Jost indicated that scores developed in-house have also become more prevalent. In an effort to gain a competitive advantage, lenders have hired modeling experts to customize scorecards for specific markets and strategies. Developing in-house models, therefore, has resulted in innovation and the adoption of new technologies. Jost pointed out, however, that companies that build models in-house need to incorporate rigorous controls-just as vendors that build "generic" and custom scores are required to do. He also warned less experienced businesses that build their own scores to stay vigilant. Often, these users fail to update score cutoffs or appropriately monitor score performance.

Jost concluded by describing new and emerging technologies, including neural networks, transaction scoring models, text data inclusion methods, and multiple input scoring models.

Modeling Small-Business Credit Risk

While the conference focused on modeling consumer credit risk, the conference's two concluding speakers discussed modeling the credit risks of small businesses. As noted by Linda Allen, professor of finance, City University of New York, Grigoris Karakoulas, general manager, CIBC, and discussant Joe Mason, professor of finance, Drexel University, statistical modeling techniques in the small-business market are less developed than those in the consumer sector.

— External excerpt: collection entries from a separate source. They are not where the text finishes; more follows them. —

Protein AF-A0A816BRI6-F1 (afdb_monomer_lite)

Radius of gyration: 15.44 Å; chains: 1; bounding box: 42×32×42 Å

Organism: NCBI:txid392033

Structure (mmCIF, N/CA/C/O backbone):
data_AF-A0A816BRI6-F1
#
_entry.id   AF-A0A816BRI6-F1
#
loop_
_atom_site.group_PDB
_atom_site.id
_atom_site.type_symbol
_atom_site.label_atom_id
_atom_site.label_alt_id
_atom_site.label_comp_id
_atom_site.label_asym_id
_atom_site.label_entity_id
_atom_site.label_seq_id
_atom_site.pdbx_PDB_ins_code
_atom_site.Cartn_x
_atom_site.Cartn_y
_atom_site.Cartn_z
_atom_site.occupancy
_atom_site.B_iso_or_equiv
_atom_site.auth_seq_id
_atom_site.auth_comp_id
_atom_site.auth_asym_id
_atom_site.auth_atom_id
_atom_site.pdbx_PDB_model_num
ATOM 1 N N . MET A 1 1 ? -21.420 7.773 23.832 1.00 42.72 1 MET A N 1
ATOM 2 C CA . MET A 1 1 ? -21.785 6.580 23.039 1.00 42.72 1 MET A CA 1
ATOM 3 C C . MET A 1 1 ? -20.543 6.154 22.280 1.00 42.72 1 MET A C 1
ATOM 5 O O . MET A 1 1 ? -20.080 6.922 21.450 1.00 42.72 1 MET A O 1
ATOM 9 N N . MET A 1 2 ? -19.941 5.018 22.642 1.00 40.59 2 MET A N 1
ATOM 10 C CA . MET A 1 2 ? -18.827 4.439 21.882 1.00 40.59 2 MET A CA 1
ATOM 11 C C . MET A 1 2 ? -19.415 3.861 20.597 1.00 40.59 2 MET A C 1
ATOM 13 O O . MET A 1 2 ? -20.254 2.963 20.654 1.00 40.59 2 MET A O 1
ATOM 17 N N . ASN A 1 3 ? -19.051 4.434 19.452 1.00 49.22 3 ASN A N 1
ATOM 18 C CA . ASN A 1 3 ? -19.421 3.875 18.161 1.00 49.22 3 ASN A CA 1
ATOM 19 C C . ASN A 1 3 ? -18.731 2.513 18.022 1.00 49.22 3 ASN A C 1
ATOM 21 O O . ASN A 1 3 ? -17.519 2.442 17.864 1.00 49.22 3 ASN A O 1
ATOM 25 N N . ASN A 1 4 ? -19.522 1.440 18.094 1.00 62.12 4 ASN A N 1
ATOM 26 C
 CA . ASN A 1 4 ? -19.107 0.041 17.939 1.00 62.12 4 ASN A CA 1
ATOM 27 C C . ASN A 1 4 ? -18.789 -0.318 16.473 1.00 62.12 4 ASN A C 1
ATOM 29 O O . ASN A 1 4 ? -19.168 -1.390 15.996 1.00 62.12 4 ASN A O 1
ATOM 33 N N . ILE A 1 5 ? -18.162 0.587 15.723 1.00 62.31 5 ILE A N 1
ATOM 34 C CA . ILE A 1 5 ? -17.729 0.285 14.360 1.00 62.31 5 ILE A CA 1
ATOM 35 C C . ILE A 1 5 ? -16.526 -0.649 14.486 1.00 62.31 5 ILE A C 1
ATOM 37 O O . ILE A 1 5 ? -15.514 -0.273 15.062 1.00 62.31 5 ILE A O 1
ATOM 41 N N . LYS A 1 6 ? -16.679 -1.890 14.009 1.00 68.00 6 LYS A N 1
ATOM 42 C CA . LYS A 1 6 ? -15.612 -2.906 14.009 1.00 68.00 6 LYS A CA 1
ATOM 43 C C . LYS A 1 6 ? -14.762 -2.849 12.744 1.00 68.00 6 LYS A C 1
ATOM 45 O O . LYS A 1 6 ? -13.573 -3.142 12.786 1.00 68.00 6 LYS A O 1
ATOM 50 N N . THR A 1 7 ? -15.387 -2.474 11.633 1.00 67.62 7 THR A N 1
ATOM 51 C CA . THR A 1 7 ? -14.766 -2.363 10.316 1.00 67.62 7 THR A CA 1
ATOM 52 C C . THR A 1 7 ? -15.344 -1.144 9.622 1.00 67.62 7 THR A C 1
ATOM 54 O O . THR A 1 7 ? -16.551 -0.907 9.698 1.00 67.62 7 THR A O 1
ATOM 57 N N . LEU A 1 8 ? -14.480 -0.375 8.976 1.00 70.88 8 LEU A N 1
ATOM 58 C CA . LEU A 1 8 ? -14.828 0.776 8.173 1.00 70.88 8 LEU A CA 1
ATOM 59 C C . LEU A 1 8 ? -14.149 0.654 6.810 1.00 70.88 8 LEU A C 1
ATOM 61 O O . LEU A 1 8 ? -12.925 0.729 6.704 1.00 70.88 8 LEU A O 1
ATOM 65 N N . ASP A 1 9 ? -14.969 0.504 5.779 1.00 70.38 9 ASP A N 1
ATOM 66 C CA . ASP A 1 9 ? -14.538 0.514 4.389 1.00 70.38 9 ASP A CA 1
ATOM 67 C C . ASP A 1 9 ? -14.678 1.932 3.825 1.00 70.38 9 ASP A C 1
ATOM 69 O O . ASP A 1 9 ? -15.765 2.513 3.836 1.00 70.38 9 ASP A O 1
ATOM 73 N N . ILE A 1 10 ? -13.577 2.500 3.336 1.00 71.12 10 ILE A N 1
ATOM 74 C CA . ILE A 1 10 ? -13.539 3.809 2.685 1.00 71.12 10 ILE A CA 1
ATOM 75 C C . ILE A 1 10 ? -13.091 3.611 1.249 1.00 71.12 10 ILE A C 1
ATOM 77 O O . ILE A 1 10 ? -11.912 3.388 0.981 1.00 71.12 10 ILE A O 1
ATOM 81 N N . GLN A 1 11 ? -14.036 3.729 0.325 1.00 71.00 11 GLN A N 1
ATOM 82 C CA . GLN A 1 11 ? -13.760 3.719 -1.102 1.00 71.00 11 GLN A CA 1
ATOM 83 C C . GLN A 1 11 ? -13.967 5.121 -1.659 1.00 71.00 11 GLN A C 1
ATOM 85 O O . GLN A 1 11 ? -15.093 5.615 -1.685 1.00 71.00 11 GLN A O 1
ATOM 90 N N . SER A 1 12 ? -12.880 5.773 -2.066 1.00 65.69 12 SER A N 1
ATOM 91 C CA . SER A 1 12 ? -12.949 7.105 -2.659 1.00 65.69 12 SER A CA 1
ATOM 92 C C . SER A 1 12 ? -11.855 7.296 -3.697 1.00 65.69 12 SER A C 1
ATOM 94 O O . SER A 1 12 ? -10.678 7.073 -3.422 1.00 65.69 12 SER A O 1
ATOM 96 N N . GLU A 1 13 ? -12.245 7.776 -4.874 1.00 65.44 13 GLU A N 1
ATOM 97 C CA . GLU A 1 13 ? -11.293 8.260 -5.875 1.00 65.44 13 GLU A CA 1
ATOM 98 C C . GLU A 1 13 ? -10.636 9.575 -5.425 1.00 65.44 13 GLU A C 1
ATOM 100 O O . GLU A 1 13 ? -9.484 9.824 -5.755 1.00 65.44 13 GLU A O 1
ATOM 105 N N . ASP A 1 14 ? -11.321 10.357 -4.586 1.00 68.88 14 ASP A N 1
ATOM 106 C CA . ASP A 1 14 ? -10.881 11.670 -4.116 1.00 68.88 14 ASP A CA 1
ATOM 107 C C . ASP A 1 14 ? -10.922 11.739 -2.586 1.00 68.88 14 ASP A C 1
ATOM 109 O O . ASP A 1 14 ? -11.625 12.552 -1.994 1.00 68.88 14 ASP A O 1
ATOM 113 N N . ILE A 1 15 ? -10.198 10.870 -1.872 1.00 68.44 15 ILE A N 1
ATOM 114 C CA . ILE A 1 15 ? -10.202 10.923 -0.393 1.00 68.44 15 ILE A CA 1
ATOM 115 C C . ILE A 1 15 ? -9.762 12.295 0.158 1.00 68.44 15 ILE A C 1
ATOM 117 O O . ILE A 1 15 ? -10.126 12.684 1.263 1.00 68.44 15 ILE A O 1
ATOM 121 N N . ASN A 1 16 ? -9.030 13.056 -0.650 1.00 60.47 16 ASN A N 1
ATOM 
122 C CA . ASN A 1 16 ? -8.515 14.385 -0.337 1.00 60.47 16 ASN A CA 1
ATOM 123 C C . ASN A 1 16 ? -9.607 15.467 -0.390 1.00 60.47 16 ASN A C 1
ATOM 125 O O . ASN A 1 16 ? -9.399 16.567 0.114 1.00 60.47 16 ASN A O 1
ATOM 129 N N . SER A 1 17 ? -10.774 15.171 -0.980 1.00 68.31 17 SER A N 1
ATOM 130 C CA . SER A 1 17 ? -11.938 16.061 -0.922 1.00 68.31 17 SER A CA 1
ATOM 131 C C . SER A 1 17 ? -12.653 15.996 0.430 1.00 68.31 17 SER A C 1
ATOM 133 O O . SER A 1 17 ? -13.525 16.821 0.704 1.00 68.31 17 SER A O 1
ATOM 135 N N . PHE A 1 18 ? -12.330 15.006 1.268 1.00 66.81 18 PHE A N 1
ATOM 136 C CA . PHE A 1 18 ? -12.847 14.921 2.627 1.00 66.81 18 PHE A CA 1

As described in the earlier presentations, significant progress has been made in leveraging credit bureau and consumer behavior data to produce sophisticated consumer risk models. Likewise, the abundance of data on large public corporations (available in SEC filings, stock prices, and so forth) has resulted in similar advances in corporate risk modeling. The area in the middle, occupied by small, privately held firms, family businesses, and entrepreneurial ventures, has received much less attention. As such, much of the lending that occurs in this market continues to be driven by judgmental techniques.

Two approaches to addressing the small-business segment were discussed at the conference. The first, detailed in Allen's presentation, is a top-down approach. She starts with large corporate models and examines how they might be applied to small companies. Alternatively, a bottom-up approach in which consumer modeling techniques, like those incorporated in the FICO score, can be adapted to small firms. Models being proposed by companies that have traditionally focused on consumer credit risk, and to some extent the model proposed by Karakoulas, take this approach.

Allen reviewed five corporate risk measurement techniques: expert systems, options theory approaches, reduced-form models, value at risk, and mortality rate models. She concluded that while they have been successfully deployed in the large corporate market, these approaches are far more difficult to apply to small firms for which stock price data or other market variables do not exist.

Karakoulas proposed a model that estimates private firm default that does not rely on the public market data required by the sophisticated corporate risk models described by Allen. Instead, he proposes a model that relies on a form of discriminant analysis. He augments this approach with an iterative learning feature that helps reduce estimation error by adding and removing select variables. Karakoulas concluded that the basic model performed better than benchmark models and that future enhancements to incorporate industry performance data should further improve performance.

Conclusion

Despite the range of issues and different approaches presented at the conference, speakers, discussants, and participants agreed that more credit risk modeling research is necessary. As decision-makers increasingly rely on models to guide key risk, acquisition, capital allocation, and marketing actions, innovation and continuous model assessment will become critical to the industry's success. Fierce competition, impending risk-based capital requirements, and a burgeoning small-business credit market will require highly sophisticated models that incorporate national and regional economic data, advanced statistical techniques, and new sources of data.